All that should be output is the block of lines below from the line with "ATOM 42 N N" to the line with "ATOM 60 C CA", both included, exactly as written.

======== Exercise materials

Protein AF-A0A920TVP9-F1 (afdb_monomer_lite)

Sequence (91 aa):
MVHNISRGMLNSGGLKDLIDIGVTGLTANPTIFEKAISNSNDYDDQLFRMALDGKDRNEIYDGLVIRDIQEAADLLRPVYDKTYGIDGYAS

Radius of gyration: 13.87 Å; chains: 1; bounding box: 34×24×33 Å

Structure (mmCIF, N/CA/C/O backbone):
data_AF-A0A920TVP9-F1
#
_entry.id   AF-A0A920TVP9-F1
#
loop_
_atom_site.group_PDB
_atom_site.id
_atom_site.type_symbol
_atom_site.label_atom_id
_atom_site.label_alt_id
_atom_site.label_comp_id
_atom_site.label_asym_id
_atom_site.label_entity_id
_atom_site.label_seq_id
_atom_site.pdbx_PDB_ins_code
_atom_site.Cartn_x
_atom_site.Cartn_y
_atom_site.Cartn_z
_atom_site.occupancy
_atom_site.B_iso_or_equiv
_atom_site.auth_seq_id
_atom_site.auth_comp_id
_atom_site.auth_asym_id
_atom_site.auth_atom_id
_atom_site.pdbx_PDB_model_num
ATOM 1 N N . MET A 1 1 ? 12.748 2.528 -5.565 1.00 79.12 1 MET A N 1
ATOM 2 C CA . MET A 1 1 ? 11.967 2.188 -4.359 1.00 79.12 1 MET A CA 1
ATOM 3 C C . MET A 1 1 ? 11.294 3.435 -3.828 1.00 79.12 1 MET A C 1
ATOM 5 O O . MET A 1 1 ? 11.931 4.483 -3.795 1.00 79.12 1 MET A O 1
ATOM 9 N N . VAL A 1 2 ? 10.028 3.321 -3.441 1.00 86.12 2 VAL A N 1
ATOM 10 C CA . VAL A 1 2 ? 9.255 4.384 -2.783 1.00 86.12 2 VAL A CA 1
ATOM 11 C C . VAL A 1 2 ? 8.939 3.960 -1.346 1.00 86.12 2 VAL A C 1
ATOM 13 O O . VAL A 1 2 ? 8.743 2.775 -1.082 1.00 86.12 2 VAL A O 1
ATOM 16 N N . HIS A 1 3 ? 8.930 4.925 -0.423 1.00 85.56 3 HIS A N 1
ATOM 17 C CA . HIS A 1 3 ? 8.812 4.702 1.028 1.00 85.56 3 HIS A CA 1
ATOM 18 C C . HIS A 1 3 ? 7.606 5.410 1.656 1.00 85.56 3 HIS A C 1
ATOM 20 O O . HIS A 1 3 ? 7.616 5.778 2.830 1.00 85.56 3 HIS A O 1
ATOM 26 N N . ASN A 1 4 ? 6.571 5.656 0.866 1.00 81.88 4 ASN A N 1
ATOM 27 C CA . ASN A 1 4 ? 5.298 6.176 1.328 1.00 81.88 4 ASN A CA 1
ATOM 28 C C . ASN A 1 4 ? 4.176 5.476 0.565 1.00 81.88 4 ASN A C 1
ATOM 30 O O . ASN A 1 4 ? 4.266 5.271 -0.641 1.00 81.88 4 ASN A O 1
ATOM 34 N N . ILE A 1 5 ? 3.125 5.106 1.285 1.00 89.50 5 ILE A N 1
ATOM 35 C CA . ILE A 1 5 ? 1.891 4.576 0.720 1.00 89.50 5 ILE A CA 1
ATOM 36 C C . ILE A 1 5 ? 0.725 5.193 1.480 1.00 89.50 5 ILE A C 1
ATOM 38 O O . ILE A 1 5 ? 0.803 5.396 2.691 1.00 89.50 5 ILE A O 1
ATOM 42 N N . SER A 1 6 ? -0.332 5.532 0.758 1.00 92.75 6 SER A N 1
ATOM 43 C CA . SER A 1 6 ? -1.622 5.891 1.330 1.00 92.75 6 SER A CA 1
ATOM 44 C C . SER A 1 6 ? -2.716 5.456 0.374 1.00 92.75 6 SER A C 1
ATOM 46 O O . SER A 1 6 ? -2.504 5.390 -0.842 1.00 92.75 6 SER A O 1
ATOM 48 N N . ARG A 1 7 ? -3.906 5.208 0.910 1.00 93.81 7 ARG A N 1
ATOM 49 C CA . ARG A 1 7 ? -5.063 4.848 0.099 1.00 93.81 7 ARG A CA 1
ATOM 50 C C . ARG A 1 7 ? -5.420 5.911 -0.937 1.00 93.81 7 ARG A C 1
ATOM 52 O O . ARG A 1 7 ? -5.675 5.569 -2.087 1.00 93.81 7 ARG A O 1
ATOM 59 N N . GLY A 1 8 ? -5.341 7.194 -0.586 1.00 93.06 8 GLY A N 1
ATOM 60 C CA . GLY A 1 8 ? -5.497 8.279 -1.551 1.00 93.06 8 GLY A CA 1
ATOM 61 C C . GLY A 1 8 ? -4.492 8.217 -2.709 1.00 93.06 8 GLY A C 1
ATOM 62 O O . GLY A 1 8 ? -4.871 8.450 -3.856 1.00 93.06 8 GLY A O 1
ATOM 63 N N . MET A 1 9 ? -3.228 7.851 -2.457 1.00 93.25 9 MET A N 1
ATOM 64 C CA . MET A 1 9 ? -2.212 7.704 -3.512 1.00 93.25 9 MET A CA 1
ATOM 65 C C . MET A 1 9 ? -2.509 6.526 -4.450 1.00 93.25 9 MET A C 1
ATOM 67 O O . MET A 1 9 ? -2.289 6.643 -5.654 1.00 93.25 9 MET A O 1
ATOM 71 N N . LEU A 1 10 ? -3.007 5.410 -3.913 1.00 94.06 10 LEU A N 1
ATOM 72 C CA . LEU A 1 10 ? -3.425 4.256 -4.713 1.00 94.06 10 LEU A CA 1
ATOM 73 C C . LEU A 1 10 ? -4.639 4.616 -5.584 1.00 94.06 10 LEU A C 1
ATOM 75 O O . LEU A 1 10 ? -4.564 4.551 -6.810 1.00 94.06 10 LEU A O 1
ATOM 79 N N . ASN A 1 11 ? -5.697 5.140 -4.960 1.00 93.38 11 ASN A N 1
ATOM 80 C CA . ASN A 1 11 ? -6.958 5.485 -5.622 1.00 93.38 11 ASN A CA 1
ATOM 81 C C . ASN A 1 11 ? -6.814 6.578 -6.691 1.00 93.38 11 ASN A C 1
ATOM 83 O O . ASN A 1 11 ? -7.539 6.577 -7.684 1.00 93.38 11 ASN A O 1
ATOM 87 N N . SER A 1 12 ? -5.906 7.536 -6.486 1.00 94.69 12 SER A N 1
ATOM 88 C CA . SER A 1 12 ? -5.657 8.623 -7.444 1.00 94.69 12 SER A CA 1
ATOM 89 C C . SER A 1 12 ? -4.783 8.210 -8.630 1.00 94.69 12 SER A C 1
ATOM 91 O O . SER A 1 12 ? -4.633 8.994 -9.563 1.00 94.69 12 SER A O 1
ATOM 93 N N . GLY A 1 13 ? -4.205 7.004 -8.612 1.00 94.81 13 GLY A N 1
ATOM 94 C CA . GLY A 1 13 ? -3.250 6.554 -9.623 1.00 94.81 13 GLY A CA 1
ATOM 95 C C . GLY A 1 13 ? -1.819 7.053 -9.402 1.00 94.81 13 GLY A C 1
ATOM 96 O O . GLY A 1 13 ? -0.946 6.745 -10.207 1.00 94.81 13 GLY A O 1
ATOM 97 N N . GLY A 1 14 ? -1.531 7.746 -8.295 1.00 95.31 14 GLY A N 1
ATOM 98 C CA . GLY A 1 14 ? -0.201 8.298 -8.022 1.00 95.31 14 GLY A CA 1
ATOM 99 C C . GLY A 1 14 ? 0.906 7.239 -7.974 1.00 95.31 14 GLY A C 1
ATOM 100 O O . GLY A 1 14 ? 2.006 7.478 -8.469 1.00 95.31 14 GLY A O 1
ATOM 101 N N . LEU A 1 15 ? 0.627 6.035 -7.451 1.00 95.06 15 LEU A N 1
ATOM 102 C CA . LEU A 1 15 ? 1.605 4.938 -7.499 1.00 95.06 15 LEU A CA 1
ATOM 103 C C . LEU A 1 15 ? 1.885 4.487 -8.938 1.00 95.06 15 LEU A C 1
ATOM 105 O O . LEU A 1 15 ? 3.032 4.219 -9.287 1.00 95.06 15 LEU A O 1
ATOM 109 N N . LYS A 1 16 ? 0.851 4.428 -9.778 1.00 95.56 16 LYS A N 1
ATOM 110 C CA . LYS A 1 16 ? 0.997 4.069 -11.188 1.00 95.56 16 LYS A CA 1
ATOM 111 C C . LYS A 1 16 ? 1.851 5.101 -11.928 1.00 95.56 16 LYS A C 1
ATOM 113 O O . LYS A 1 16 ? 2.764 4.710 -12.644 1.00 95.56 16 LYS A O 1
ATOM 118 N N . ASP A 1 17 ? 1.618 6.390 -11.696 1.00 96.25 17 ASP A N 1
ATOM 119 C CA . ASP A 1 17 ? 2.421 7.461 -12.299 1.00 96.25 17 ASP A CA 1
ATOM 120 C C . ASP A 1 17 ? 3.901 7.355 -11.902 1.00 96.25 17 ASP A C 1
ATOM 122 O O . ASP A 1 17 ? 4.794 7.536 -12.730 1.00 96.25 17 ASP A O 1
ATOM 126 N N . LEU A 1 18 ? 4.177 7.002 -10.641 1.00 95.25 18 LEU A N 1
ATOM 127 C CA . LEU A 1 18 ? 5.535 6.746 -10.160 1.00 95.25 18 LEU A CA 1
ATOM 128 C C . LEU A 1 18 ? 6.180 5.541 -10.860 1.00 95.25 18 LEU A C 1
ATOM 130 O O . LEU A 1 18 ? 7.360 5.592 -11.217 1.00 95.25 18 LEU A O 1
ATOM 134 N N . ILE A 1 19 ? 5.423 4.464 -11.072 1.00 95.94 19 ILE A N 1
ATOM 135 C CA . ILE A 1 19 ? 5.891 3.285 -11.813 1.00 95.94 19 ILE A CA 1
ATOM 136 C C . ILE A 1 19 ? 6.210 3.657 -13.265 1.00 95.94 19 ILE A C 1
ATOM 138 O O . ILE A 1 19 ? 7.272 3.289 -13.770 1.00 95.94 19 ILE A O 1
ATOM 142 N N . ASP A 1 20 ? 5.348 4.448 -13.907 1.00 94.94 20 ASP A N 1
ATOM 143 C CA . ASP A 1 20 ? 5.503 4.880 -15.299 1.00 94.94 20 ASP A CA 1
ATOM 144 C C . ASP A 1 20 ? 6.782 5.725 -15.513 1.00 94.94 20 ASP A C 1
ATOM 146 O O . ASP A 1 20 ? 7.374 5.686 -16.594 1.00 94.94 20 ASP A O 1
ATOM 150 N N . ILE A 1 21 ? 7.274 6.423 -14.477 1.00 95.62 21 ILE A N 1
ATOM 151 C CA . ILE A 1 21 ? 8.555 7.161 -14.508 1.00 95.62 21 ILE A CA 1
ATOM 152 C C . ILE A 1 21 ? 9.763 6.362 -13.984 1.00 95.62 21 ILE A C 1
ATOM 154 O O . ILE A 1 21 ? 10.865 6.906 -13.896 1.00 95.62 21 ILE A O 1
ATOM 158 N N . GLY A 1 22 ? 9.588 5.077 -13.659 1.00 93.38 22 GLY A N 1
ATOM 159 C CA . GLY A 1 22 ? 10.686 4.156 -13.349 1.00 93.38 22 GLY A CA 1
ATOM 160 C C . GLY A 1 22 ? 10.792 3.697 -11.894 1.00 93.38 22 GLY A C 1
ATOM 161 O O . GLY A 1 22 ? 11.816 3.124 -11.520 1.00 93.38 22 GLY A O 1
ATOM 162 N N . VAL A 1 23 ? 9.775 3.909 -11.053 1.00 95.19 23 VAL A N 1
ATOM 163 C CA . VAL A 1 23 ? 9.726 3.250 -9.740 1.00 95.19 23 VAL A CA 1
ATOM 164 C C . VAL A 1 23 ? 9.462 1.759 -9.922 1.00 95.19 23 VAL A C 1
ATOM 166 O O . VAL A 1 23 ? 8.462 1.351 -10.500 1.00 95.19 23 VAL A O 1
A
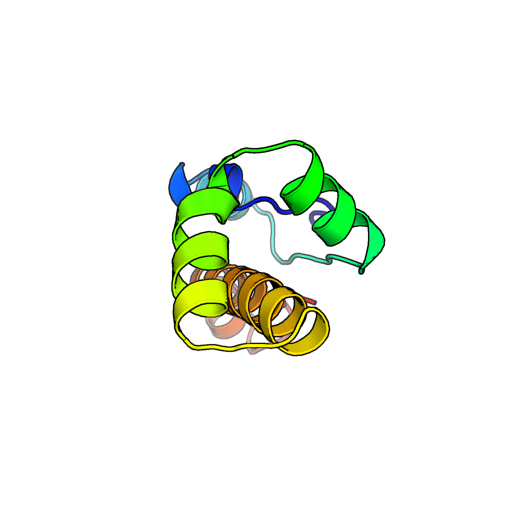TOM 169 N N . THR A 1 24 ? 10.352 0.939 -9.369 1.00 95.62 24 THR A N 1
ATOM 170 C CA . THR A 1 24 ? 10.300 -0.518 -9.529 1.00 95.62 24 THR A CA 1
ATOM 171 C C . THR A 1 24 ? 9.843 -1.275 -8.285 1.00 95.62 24 THR A C 1
ATOM 173 O O . THR A 1 24 ? 9.757 -2.496 -8.317 1.00 95.62 24 THR A O 1
ATOM 176 N N . GLY A 1 25 ? 9.535 -0.592 -7.183 1.00 94.19 25 GLY A N 1
ATOM 177 C CA . GLY A 1 25 ? 9.109 -1.254 -5.953 1.00 94.19 25 GLY A CA 1
ATOM 178 C C . GLY A 1 25 ? 8.772 -0.289 -4.824 1.00 94.19 25 GLY A C 1
ATOM 179 O O . GLY A 1 25 ? 9.085 0.909 -4.884 1.00 94.19 25 GLY A O 1
ATOM 180 N N . LEU A 1 26 ? 8.142 -0.836 -3.792 1.00 94.44 26 LEU A N 1
ATOM 181 C CA . LEU A 1 26 ? 7.572 -0.121 -2.660 1.00 94.44 26 LEU A CA 1
ATOM 182 C C . LEU A 1 26 ? 7.925 -0.824 -1.345 1.00 94.44 26 LEU A C 1
ATOM 184 O O . LEU A 1 26 ? 7.889 -2.051 -1.252 1.00 94.44 26 LEU A O 1
ATOM 188 N N . THR A 1 27 ? 8.233 -0.030 -0.321 1.00 91.44 27 THR A N 1
ATOM 189 C CA . THR A 1 27 ? 8.384 -0.515 1.055 1.00 91.44 27 THR A CA 1
ATOM 190 C C . THR A 1 27 ? 7.609 0.379 2.014 1.00 91.44 27 THR A C 1
ATOM 192 O O . THR A 1 27 ? 7.864 1.582 2.092 1.00 91.44 27 THR A O 1
ATOM 195 N N . ALA A 1 28 ? 6.713 -0.216 2.787 1.00 88.75 28 ALA A N 1
ATOM 196 C CA . ALA A
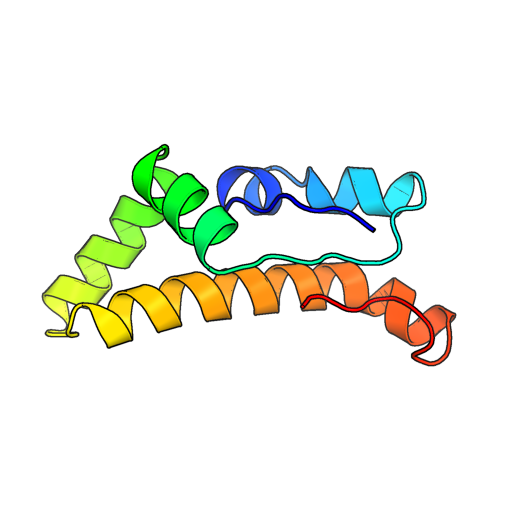 1 28 ? 5.911 0.401 3.818 1.00 88.75 28 ALA A CA 1
ATOM 197 C C . ALA A 1 28 ? 6.118 -0.346 5.140 1.00 88.75 28 ALA A C 1
ATOM 199 O O . ALA A 1 28 ? 5.959 -1.553 5.252 1.00 88.75 28 ALA A O 1
ATOM 200 N N . ASN A 1 29 ? 6.485 0.397 6.177 1.00 89.56 29 ASN A N 1
ATOM 201 C CA . ASN A 1 29 ? 6.598 -0.131 7.530 1.00 89.56 29 ASN A CA 1
ATOM 202 C C . ASN A 1 29 ? 5.331 0.218 8.335 1.00 89.56 29 ASN A C 1
ATOM 204 O O . ASN A 1 29 ? 4.547 1.070 7.899 1.00 89.56 29 ASN A O 1
ATOM 208 N N . PRO A 1 30 ? 5.136 -0.372 9.529 1.00 89.56 30 PRO A N 1
ATOM 209 C CA . PRO A 1 30 ? 3.961 -0.089 10.353 1.00 89.56 30 PRO A CA 1
ATOM 210 C C . PRO A 1 30 ? 3.722 1.408 10.601 1.00 89.56 30 PRO A C 1
ATOM 212 O O . PRO A 1 30 ? 2.592 1.876 10.499 1.00 89.56 30 PRO A O 1
ATOM 215 N N . THR A 1 31 ? 4.785 2.191 10.818 1.00 90.88 31 THR A N 1
ATOM 216 C CA . THR A 1 31 ? 4.695 3.642 11.053 1.00 90.88 31 THR A CA 1
ATOM 217 C C . THR A 1 31 ? 4.172 4.420 9.840 1.00 90.88 31 THR A C 1
ATOM 219 O O . THR A 1 31 ? 3.511 5.445 10.007 1.00 90.88 31 THR A O 1
ATOM 222 N N . ILE A 1 32 ? 4.460 3.974 8.614 1.00 90.69 32 ILE A N 1
ATOM 223 C CA . ILE A 1 32 ? 3.915 4.585 7.392 1.00 90.69 32 ILE A CA 1
ATOM 224 C C . ILE A 1 32 ? 2.402 4.352 7.326 1.00 90.69 32 ILE A C 1
ATOM 226 O O . ILE A 1 32 ? 1.659 5.310 7.110 1.00 90.69 32 ILE A O 1
ATOM 230 N N . PHE A 1 33 ? 1.941 3.126 7.590 1.00 91.44 33 PHE A N 1
ATOM 231 C CA . PHE A 1 33 ? 0.510 2.807 7.611 1.00 91.44 33 PHE A CA 1
ATOM 232 C C . PHE A 1 33 ? -0.239 3.540 8.719 1.00 91.44 33 PHE A C 1
ATOM 234 O O . PHE A 1 33 ? -1.281 4.133 8.459 1.00 91.44 33 PHE A O 1
ATOM 241 N N . GLU A 1 34 ? 0.310 3.579 9.934 1.00 91.50 34 GLU A N 1
ATOM 242 C CA . GLU A 1 34 ? -0.283 4.325 11.049 1.00 91.50 34 GLU A CA 1
ATOM 243 C C . GLU A 1 34 ? -0.502 5.797 10.688 1.00 91.50 34 GLU A C 1
ATOM 245 O O . GLU A 1 34 ? -1.568 6.353 10.954 1.00 91.50 34 GLU A O 1
ATOM 250 N N . LYS A 1 35 ? 0.480 6.427 10.032 1.00 91.69 35 LYS A N 1
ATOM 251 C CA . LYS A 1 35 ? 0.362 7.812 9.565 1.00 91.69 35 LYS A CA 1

================

> _Solution to this task_
ATOM 42 N N . SER A 1 6 ? -0.332 5.532 0.758 1.00 92.75 6 SER A N 1
ATOM 43 C CA . SER A 1 6 ? -1.622 5.891 1.330 1.00 92.75 6 SER A CA 1
ATOM 44 C C . SER A 1 6 ? -2.716 5.456 0.374 1.00 92.75 6 SER A C 1
ATOM 46 O O . SER A 1 6 ? -2.504 5.390 -0.842 1.00 92.75 6 SER A O 1
ATOM 48 N N . ARG A 1 7 ? -3.906 5.208 0.910 1.00 93.81 7 ARG A N 1
ATOM 49 C CA . ARG A 1 7 ? -5.063 4.848 0.099 1.00 93.81 7 ARG A CA 1
ATOM 50 C C . ARG A 1 7 ? -5.420 5.911 -0.937 1.00 93.81 7 ARG A C 1
ATOM 52 O O . ARG A 1 7 ? -5.675 5.569 -2.087 1.00 93.81 7 ARG A O 1
ATOM 59 N N . GLY A 1 8 ? -5.341 7.194 -0.586 1.00 93.06 8 GLY A N 1
ATOM 60 C CA . GLY A 1 8 ? -5.497 8.279 -1.551 1.00 93.06 8 GLY A CA 1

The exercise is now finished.